Sur un autre ton, l’universitaire et membre de l’Association des économistes tunisiens (ASECTU), Fathi Nouri, affirme que “la baisse de l’indice Tunindex et la dépréciation du dinar tunisien reflètent la situation économique du pays”, et que «la dépréciation du dinar a un impact indirect sur la Bourse». Pour lui, cette chute de la Bourse est due à des raisons purement techniques, à la situation générale de l’économie et au manque de visibilité, ce qui explique l’hésitation des investisseurs, outre les difficultés auxquelles font face les banques et le secteur privé.
Dans le ordre d’idées, M. Nouri explique également que “la hausse du coût de l’importation et de la production ainsi que celle des prix entraînent automatiquement une baisse du pouvoir d’achat du citoyen, et partant, une régression de l’investissement en Bourse…”.
D’ailleurs, “en dépit des indicateurs négatifs, le marché financier tunisien reste «limité», sa contribution au financement de l’économie ne dépassant pas les 5%, donc “son impact sur l’économie demeure faible”. Néanmoins, M. Nouri met en garde contre la prolifération des marchés de change parallèles, la vente du dinar sur le marché noir et la contrebande qui a causé d’énormes dégâts à l’économie nationale. “L’économie nationale est dirigée sans une véritable maîtrise des sciences économiques et en l’absence totale de diplomatie économique”, regrette-t-il.
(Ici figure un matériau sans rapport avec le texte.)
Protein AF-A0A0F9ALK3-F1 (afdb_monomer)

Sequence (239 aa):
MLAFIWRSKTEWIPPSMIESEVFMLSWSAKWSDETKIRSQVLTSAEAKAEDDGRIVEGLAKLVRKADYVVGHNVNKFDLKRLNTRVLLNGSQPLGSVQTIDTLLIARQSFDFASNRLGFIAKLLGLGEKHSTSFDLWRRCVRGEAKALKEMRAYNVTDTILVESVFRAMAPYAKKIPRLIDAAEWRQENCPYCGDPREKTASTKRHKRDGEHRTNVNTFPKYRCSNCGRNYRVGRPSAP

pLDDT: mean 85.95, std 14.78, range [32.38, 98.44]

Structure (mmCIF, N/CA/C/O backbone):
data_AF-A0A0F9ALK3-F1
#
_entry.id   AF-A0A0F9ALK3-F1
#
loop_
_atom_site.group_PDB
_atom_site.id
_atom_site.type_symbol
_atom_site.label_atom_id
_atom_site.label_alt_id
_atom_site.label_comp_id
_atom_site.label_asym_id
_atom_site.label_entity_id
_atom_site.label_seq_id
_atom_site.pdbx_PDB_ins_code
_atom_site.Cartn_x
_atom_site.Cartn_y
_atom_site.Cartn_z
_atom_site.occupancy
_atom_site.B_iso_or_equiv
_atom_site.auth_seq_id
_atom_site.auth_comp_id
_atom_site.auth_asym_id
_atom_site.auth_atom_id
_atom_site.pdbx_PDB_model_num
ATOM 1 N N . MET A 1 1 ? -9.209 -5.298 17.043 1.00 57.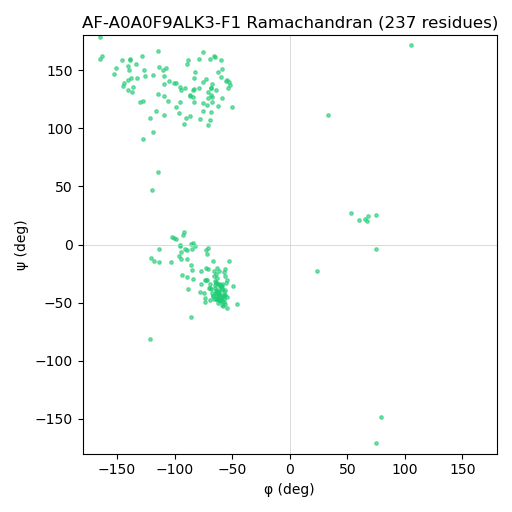56 1 MET A N 1
ATOM 2 C CA . MET A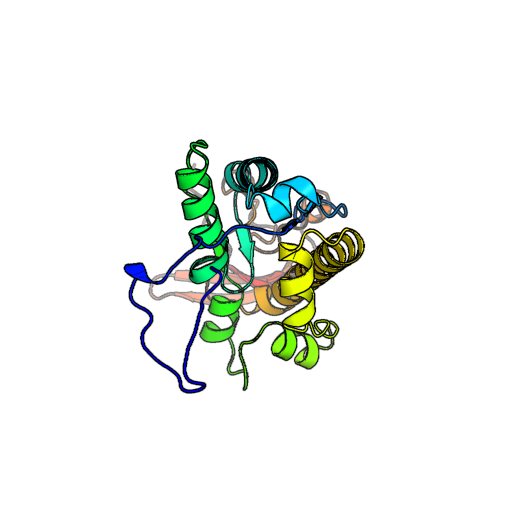 1 1 ? -8.539 -6.336 17.852 1.00 57.56 1 MET A CA 1
ATOM 3 C C . MET A 1 1 ? -7.834 -5.687 19.017 1.00 57.56 1 MET A C 1
ATOM 5 O O . MET A 1 1 ? -6.638 -5.401 18.972 1.00 57.56 1 MET A O 1
ATOM 9 N N . LEU A 1 2 ? -8.633 -5.432 20.043 1.00 60.56 2 LEU A N 1
ATOM 10 C CA . LEU A 1 2 ? -8.180 -5.303 21.416 1.00 60.56 2 LEU A CA 1
ATOM 11 C C . LEU A 1 2 ? -8.063 -6.721 22.008 1.00 60.56 2 LEU A C 1
ATOM 13 O O . LEU A 1 2 ? -8.841 -7.600 21.643 1.00 60.56 2 LEU A O 1
ATOM 17 N N . ALA A 1 3 ? -7.061 -6.968 22.851 1.00 65.31 3 ALA A N 1
ATOM 18 C CA . ALA A 1 3 ? -6.865 -8.261 23.505 1.00 65.31 3 ALA A CA 1
ATOM 19 C C . ALA A 1 3 ? -6.501 -8.053 24.978 1.00 65.31 3 ALA A C 1
ATOM 21 O O . ALA A 1 3 ? -5.591 -7.276 25.282 1.00 65.31 3 ALA A O 1
ATOM 22 N N . PHE A 1 4 ? -7.182 -8.767 25.877 1.00 61.16 4 PHE A N 1
ATOM 23 C CA . PHE A 1 4 ? -6.832 -8.834 27.296 1.00 61.16 4 PHE A CA 1
ATOM 24 C C . PHE A 1 4 ? -5.965 -10.068 27.547 1.00 61.16 4 PHE A C 1
ATOM 26 O O . PHE A 1 4 ? -6.366 -11.186 27.235 1.00 61.16 4 PHE A O 1
ATOM 33 N N . ILE A 1 5 ? -4.764 -9.864 28.093 1.00 67.75 5 ILE A N 1
ATOM 34 C CA . ILE A 1 5 ? -3.773 -10.925 28.303 1.00 67.75 5 ILE A CA 1
ATOM 35 C C . ILE A 1 5 ? -3.327 -10.888 29.768 1.00 67.75 5 ILE A C 1
ATOM 37 O O . ILE A 1 5 ? -2.858 -9.860 30.251 1.00 67.75 5 ILE A O 1
ATOM 41 N N . TRP A 1 6 ? -3.464 -12.011 30.475 1.00 70.88 6 TRP A N 1
ATOM 42 C CA . TRP A 1 6 ? -3.177 -12.117 31.916 1.00 70.88 6 TRP A CA 1
ATOM 43 C C . TRP A 1 6 ? -1.732 -12.520 32.243 1.00 70.88 6 TRP A C 1
ATOM 45 O O . TRP A 1 6 ? -1.347 -12.583 33.410 1.00 70.88 6 TRP A O 1
ATOM 55 N N . ARG A 1 7 ? -0.916 -12.807 31.223 1.00 66.00 7 ARG A N 1
ATOM 56 C CA . ARG A 1 7 ? 0.518 -13.118 31.329 1.00 66.00 7 ARG A CA 1
ATOM 57 C C . ARG A 1 7 ? 1.274 -12.448 30.184 1.00 66.00 7 ARG A C 1
ATOM 59 O O . ARG A 1 7 ? 0.746 -12.272 29.100 1.00 66.00 7 ARG A O 1
ATOM 66 N N . SER A 1 8 ? 2.531 -12.081 30.399 1.00 66.25 8 SER A N 1
ATOM 67 C CA . SER A 1 8 ? 3.334 -11.319 29.428 1.00 66.25 8 SER A CA 1
ATOM 68 C C . SER A 1 8 ? 3.987 -12.154 28.309 1.00 66.25 8 SER A C 1
ATOM 70 O O . SER A 1 8 ? 4.676 -11.588 27.460 1.00 66.25 8 SER A O 1
ATOM 72 N N . LYS A 1 9 ? 3.814 -13.485 28.290 1.00 74.00 9 LYS A N 1
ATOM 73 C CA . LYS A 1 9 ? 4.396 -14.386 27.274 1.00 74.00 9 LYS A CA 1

Quant à Lilia Kamoun, analyste financière chez Tunisie valeurs, “la situation sécuritaire et politique (évènements de Chaambi, déclarations du dirigeant salafiste Abou Iadh), constitue les principales raisons de la chute rapide de l’indice Tunindex enregistré en début de semaine”, rapporte la TAP.
Elle affirme aussi que “les introductions successives en Bourse ont contribué également à cette régression”. Selon elle, “certains actionnaires en phase de levée de fonds vendent leurs actions pour financer les opérations d’acquisition d’actions dans les nouvelles entreprises cotées”.
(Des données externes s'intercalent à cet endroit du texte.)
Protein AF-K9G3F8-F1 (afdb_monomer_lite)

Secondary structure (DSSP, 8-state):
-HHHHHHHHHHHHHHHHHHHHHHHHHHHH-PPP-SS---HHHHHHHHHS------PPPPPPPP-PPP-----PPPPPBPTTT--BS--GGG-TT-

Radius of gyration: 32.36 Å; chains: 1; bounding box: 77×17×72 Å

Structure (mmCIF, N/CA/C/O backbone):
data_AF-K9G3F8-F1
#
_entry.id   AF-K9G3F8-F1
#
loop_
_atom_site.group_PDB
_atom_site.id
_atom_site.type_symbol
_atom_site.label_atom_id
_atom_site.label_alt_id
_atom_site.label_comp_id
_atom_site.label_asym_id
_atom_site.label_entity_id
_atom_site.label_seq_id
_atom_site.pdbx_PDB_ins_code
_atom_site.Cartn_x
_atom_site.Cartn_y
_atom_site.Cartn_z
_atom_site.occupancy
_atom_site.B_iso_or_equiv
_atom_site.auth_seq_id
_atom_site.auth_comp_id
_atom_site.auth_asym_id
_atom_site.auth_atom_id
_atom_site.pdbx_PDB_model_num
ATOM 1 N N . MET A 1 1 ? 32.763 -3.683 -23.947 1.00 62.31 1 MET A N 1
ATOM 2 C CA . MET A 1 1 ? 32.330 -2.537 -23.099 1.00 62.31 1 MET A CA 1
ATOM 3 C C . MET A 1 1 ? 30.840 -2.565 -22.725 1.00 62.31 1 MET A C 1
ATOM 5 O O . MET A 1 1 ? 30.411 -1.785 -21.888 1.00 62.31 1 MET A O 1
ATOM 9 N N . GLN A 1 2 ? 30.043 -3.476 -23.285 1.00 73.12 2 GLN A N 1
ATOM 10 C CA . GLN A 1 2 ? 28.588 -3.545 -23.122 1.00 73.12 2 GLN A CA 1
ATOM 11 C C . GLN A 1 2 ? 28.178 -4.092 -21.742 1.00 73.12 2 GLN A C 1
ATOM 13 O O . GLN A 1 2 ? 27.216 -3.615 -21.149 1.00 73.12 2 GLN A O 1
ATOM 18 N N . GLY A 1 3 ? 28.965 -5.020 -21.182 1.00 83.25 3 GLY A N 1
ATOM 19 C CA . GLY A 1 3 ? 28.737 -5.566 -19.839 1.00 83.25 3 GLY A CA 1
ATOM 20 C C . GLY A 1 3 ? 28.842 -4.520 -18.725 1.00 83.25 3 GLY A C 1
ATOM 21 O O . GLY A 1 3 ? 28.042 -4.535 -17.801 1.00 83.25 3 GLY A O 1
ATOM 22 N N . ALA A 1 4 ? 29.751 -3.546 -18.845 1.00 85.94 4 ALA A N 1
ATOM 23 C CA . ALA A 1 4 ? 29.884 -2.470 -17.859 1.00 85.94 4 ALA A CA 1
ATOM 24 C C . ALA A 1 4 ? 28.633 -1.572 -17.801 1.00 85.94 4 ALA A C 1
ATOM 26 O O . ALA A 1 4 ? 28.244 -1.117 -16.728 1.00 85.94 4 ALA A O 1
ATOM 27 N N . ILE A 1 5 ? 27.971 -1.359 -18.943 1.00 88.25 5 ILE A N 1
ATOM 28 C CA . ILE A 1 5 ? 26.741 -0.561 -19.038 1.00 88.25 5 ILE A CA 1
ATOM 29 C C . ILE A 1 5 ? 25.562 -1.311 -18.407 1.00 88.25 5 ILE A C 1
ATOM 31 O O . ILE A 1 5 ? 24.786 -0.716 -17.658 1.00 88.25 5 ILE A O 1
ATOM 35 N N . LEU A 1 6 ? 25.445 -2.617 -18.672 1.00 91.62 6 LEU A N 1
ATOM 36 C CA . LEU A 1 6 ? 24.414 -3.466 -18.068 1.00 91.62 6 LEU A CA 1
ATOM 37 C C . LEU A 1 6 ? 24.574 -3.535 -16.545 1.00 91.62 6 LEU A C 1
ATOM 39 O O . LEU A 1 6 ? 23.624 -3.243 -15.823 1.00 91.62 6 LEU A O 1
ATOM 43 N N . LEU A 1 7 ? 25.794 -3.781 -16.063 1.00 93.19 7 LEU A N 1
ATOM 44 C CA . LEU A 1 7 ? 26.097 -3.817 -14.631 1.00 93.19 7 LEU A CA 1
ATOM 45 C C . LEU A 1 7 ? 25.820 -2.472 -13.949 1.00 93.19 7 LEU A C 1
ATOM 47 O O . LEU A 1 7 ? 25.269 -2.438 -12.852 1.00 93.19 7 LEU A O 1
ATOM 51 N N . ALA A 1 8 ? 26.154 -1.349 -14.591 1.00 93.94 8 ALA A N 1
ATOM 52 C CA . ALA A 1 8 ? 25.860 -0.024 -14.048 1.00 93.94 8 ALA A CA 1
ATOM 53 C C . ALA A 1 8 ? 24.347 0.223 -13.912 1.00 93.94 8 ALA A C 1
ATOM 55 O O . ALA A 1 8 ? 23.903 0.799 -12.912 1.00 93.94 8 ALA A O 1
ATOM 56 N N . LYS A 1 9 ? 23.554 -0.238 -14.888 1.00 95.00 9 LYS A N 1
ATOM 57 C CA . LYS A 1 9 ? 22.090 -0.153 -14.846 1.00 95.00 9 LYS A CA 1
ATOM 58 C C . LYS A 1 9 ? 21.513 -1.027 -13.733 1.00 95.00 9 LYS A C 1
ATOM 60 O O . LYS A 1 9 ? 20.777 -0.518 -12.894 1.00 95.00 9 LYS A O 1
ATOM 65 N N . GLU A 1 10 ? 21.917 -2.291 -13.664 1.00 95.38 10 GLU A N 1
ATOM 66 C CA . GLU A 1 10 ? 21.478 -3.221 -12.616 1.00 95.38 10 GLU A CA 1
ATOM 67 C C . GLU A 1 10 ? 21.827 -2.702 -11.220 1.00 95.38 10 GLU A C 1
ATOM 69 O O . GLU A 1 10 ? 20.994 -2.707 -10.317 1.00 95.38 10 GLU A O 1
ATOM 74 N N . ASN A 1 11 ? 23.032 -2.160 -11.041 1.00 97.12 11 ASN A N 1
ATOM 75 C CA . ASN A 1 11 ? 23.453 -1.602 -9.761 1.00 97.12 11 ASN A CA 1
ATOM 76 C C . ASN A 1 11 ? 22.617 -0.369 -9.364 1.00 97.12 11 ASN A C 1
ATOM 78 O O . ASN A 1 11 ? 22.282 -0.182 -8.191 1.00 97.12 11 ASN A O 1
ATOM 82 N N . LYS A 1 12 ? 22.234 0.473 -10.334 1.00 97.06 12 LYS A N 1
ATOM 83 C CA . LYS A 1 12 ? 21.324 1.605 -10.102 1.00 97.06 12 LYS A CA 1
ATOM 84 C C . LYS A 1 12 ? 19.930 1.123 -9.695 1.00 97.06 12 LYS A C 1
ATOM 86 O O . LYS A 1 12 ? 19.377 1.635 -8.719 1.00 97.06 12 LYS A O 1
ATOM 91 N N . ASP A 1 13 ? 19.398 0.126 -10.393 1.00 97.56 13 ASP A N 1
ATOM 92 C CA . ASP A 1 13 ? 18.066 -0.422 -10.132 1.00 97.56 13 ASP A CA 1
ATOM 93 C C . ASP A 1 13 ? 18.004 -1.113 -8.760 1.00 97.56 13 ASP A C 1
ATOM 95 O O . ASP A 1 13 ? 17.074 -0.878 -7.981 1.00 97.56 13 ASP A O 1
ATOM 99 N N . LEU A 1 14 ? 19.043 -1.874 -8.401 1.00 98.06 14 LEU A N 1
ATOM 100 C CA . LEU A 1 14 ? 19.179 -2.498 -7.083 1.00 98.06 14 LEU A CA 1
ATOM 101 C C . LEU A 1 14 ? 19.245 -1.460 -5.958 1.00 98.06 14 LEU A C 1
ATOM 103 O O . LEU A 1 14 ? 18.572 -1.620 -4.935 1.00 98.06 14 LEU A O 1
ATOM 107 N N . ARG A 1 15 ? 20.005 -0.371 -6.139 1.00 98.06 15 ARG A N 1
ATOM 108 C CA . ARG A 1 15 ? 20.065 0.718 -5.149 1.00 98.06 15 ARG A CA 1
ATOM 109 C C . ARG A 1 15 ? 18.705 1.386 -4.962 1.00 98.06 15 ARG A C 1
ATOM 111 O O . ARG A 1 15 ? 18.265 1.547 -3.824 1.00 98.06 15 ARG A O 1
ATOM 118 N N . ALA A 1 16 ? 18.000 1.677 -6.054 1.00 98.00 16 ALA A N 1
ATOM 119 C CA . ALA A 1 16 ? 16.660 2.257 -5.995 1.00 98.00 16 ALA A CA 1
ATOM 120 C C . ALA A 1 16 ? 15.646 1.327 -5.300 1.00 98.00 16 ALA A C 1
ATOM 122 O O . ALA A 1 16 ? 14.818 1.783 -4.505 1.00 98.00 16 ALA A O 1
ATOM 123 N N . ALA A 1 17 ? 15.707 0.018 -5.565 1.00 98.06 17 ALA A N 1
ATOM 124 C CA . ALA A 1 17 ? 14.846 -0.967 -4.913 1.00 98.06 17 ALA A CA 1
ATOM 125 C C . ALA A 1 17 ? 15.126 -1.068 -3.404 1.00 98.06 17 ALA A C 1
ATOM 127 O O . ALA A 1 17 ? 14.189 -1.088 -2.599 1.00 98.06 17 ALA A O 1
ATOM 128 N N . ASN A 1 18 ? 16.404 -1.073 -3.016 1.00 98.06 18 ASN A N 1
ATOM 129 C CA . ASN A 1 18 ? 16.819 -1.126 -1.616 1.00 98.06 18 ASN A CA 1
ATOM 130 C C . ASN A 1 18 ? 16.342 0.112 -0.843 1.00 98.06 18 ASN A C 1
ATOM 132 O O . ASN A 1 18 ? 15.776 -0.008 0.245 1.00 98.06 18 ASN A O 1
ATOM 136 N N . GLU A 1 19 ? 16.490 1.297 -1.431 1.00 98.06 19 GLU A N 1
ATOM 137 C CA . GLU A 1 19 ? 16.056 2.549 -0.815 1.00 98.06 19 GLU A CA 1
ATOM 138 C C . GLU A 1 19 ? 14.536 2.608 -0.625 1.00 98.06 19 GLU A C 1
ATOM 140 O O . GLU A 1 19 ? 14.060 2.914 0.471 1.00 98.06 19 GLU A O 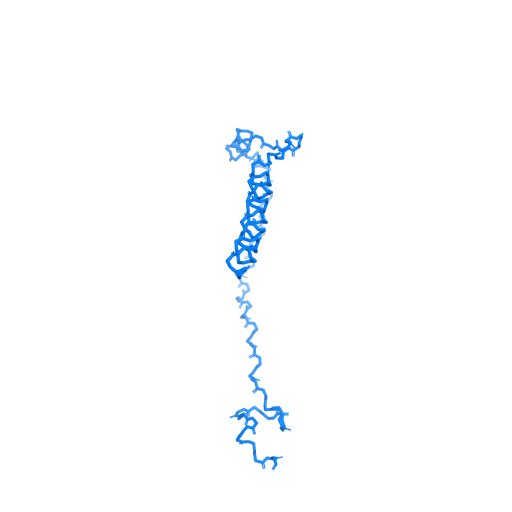1
ATOM 145 N N . LYS A 1 20 ? 13.760 2.172 -1.625 1.00 97.81 20 LYS A N 1
ATOM 146 C CA . LYS A 1 20 ? 12.306 1.993 -1.474 1.00 97.81 20 LYS A CA 1
ATOM 147 C C . LYS A 1 20 ? 11.965 1.023 -0.345 1.00 97.81 20 LYS A C 1
ATOM 149 O O . LYS A 1 20 ? 11.031 1.271 0.419 1.00 97.81 20 LYS A O 1
ATOM 154 N N . GLN A 1 21 ? 12.696 -0.084 -0.217 1.00 97.50 21 GLN A N 1
ATOM 155 C CA . GLN A 1 21 ? 12.454 -1.054 0.850 1.00 97.50 21 GLN A CA 1
ATOM 156 C C . GLN A 1 21 ? 12.781 -0.474 2.232 1.00 97.50 21 GLN A C 1
ATOM 158 O O . GLN A 1 21 ? 12.008 -0.686 3.169 1.00 97.50 21 GLN A O 1
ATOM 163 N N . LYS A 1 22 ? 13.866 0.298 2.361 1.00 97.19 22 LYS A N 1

Les nouvelles introductions en cause
A l’instar de Fathi Nouri, Abdelkafi Fadhel, président du conseil d’administration de la Bourse de Tunis, pense que «la baisse de Tunindex n’est pas catastrophique et est liée au manque de confiance des investisseurs, vu la situation économique du pays, et à l’introduction de nouvelles sociétés». Selon lui, ce sont ces introductions qui ont provoqué une augmentation soudaine de l’offre, et de ce point de vue, “il faut un certain temps pour que le marché boursier puisse les digérer”, souligne-t-il.
Enfin, Radhi Meddeb, expert économique et chef d’entreprise, se passe des explications de la situation mais considère impératif d’apporter “des solutions à moyen terme et d’autres à long terme pour la reprise économique”.
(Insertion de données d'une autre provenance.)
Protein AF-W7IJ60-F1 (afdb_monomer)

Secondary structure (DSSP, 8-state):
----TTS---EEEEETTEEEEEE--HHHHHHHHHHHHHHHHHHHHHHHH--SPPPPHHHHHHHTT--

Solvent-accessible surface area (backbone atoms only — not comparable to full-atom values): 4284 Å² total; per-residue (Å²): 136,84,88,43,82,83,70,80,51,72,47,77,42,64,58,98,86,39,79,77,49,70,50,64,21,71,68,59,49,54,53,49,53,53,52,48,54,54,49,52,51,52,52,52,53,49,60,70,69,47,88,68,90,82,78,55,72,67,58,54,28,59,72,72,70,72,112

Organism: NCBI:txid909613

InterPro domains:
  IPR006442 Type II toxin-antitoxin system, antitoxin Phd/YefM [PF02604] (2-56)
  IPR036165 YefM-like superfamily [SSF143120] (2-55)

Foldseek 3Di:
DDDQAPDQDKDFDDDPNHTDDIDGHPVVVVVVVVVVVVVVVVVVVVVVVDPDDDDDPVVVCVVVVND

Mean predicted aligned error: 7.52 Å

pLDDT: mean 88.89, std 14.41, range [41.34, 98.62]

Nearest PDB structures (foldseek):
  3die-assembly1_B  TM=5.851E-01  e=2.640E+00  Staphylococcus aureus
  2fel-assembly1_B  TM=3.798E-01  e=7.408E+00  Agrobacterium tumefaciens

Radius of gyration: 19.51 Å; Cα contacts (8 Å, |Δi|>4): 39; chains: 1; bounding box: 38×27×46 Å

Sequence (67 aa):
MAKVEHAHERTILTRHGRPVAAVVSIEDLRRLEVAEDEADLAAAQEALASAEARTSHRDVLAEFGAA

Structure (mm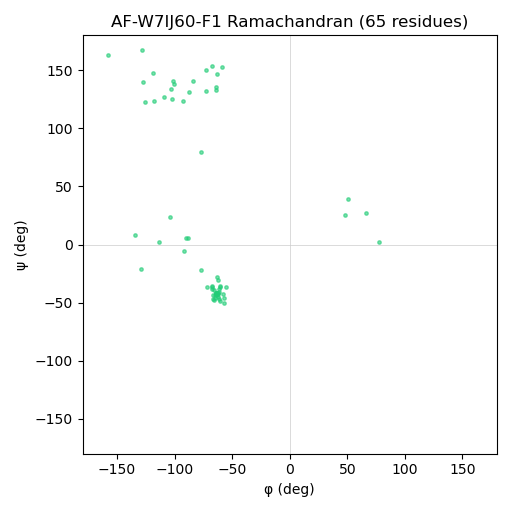CIF, N/CA/C/O backbone):
data_AF-W7IJ60-F1
#
_entry.id   AF-W7IJ60-F1
#
loop_
_atom_site.group_PDB
_atom_site.id
_atom_site.type_symbol
_atom_site.label_atom_id
_atom_site.label_alt_id
_atom_site.label_comp_id
_atom_site.label_asym_id
_atom_site.label_entity_id
_atom_site.label_seq_id
_atom_site.pdbx_PDB_ins_code
_atom_site.Cartn_x
_atom_site.Cartn_y
_atom_site.Cartn_z
_atom_site.occupancy
_atom_site.B_iso_or_equiv
_atom_site.auth_seq_id
_atom_site.auth_comp_id
_atom_site.auth_asym_id
_atom_site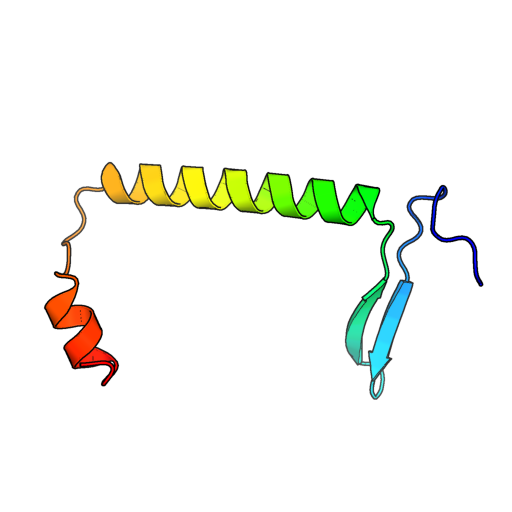.auth_atom_id
_atom_site.pdbx_PDB_model_num
ATOM 1 N N . MET A 1 1 ? -19.527 11.535 18.978 1.00 41.34 1 MET A N 1
ATOM 2 C CA . MET A 1 1 ? -18.429 11.549 17.991 1.00 41.34 1 MET A CA 1
ATOM 3 C C . MET A 1 1 ? -17.137 11.395 18.773 1.00 41.34 1 MET A C 1
ATOM 5 O O . MET A 1 1 ? -16.789 12.299 19.520 1.00 41.34 1 MET A O 1
ATOM 9 N N . ALA A 1 2 ? -16.579 10.181 18.787 1.00 47.78 2 ALA A N 1
ATOM 10 C CA . ALA A 1 2 ? -15.534 9.781 19.728 1.00 47.78 2 ALA A CA 1
ATOM 11 C C . ALA A 1 2 ? -14.137 10.195 19.241 1.00 47.78 2 ALA A C 1
ATOM 13 O O . ALA A 1 2 ? -13.819 10.149 18.058 1.00 47.78 2 ALA A O 1
ATOM 14 N N . LYS A 1 3 ? -13.350 10.640 20.212 1.00 52.66 3 LYS A N 1
ATOM 15 C CA . LYS A 1 3 ? -12.097 11.387 20.153 1.00 52.66 3 LYS A CA 1
ATOM 16 C C . LYS A 1 3 ? -10.910 10.480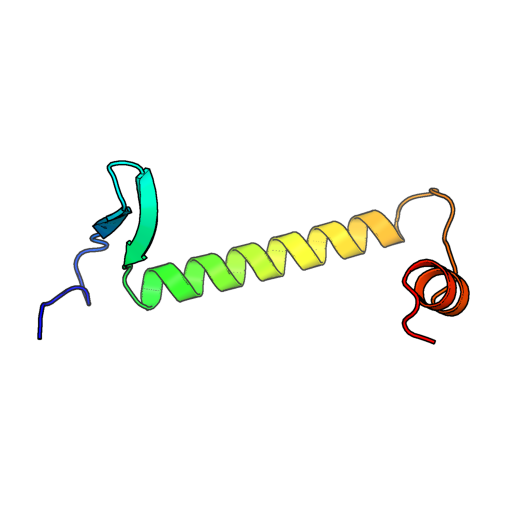 19.780 1.00 52.66 3 LYS A C 1
ATOM 18 O O . LYS A 1 3 ? -10.167 10.085 20.662 1.00 52.66 3 LYS A O 1
ATOM 23 N N . VAL A 1 4 ? -10.729 10.154 18.497 1.00 55.84 4 VAL A N 1
ATOM 24 C CA . VAL A 1 4 ? -9.515 9.453 17.988 1.00 55.84 4 VAL A CA 1
ATOM 25 C C . VAL A 1 4 ? -8.435 10.446 17.516 1.00 55.84 4 VAL A C 1
ATOM 27 O O . VAL A 1 4 ? -7.307 10.076 17.215 1.00 55.84 4 VAL A O 1
ATOM 30 N N . GLU A 1 5 ? -8.747 11.742 17.510 1.00 51.91 5 GLU A N 1
ATOM 31 C CA . GLU A 1 5 ? -7.920 12.776 16.881 1.00 51.91 5 GLU A CA 1
ATOM 32 C C . GLU A 1 5 ? -6.513 12.946 17.489 1.00 51.91 5 GLU A C 1
ATOM 34 O O . GLU A 1 5 ? -5.622 13.378 16.767 1.00 51.91 5 GLU A O 1
ATOM 39 N N . HIS A 1 6 ? -6.268 12.651 18.777 1.00 51.97 6 HIS A N 1
ATOM 40 C CA . HIS A 1 6 ? -5.037 13.116 19.464 1.00 51.97 6 HIS A CA 1
ATOM 41 C C . HIS A 1 6 ? -4.292 12.076 20.326 1.00 51.97 6 HIS A C 1
ATOM 43 O O . HIS A 1 6 ? -3.374 12.453 21.048 1.00 51.97 6 HIS A O 1
ATOM 49 N N . ALA A 1 7 ? -4.659 10.790 20.301 1.00 59.62 7 ALA A N 1
ATOM 50 C CA . ALA A 1 7 ? -4.064 9.790 21.206 1.00 59.62 7 ALA A CA 1
ATOM 51 C C . ALA A 1 7 ? -3.202 8.709 20.519 1.00 59.62 7 ALA A C 1
ATOM 53 O O . ALA A 1 7 ? -2.724 7.807 21.198 1.00 59.62 7 ALA A O 1
ATOM 54 N N . HIS A 1 8 ? -3.013 8.759 19.190 1.00 65.88 8 HIS A N 1
ATOM 55 C CA . HIS A 1 8 ? -2.464 7.636 18.396 1.00 65.88 8 HIS A CA 1
ATOM 56 C C . HIS A 1 8 ? -3.138 6.285 18.714 1.00 65.88 8 HIS A C 1
ATOM 58 O O . HIS A 1 8 ? -2.548 5.217 18.550 1.00 65.88 8 HIS A O 1
ATOM 64 N N . GLU A 1 9 ? -4.380 6.319 19.199 1.00 72.88 9 GLU A N 1
ATOM 65 C CA . GLU A 1 9 ? -5.128 5.117 19.534 1.00 72.88 9 GLU A CA 1
ATOM 66 C C . GLU A 1 9 ? -5.552 4.412 18.246 1.00 72.88 9 GLU A C 1
ATOM 68 O O . GLU A 1 9 ? -6.077 5.028 17.316 1.00 72.88 9 GLU A O 1
ATOM 73 N N . ARG A 1 10 ? -5.316 3.098 18.198 1.00 84.62 10 ARG A N 1
ATOM 74 C CA . ARG A 1 10 ? -5.664 2.237 17.066 1.00 84.62 10 ARG A CA 1
ATOM 75 C C . ARG A 1 10 ? -6.661 1.201 17.544 1.00 84.62 10 ARG A C 1
ATOM 77 O O . ARG A 1 10 ? -6.384 0.456 18.481 1.00 84.62 10 ARG A O 1
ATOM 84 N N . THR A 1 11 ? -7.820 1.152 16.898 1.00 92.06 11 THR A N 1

Parmi les solutions à moyen terme, M. Meddeb appelle à rétablir la confiance, favoriser le consensus et la solidarité, sans oublier de promouvoir le rôle de l’entreprise et d’accélérer l’organisation des élections transparentes dans les délais annoncés. Et à long terme, le pays sera appelé à renforcer la compétitivité de son économie nationale, à mettre en place un nouveau modèle de développement social et durable fondé sur la promotion de l’initiative, de la valeur ajoutée et de la créativité.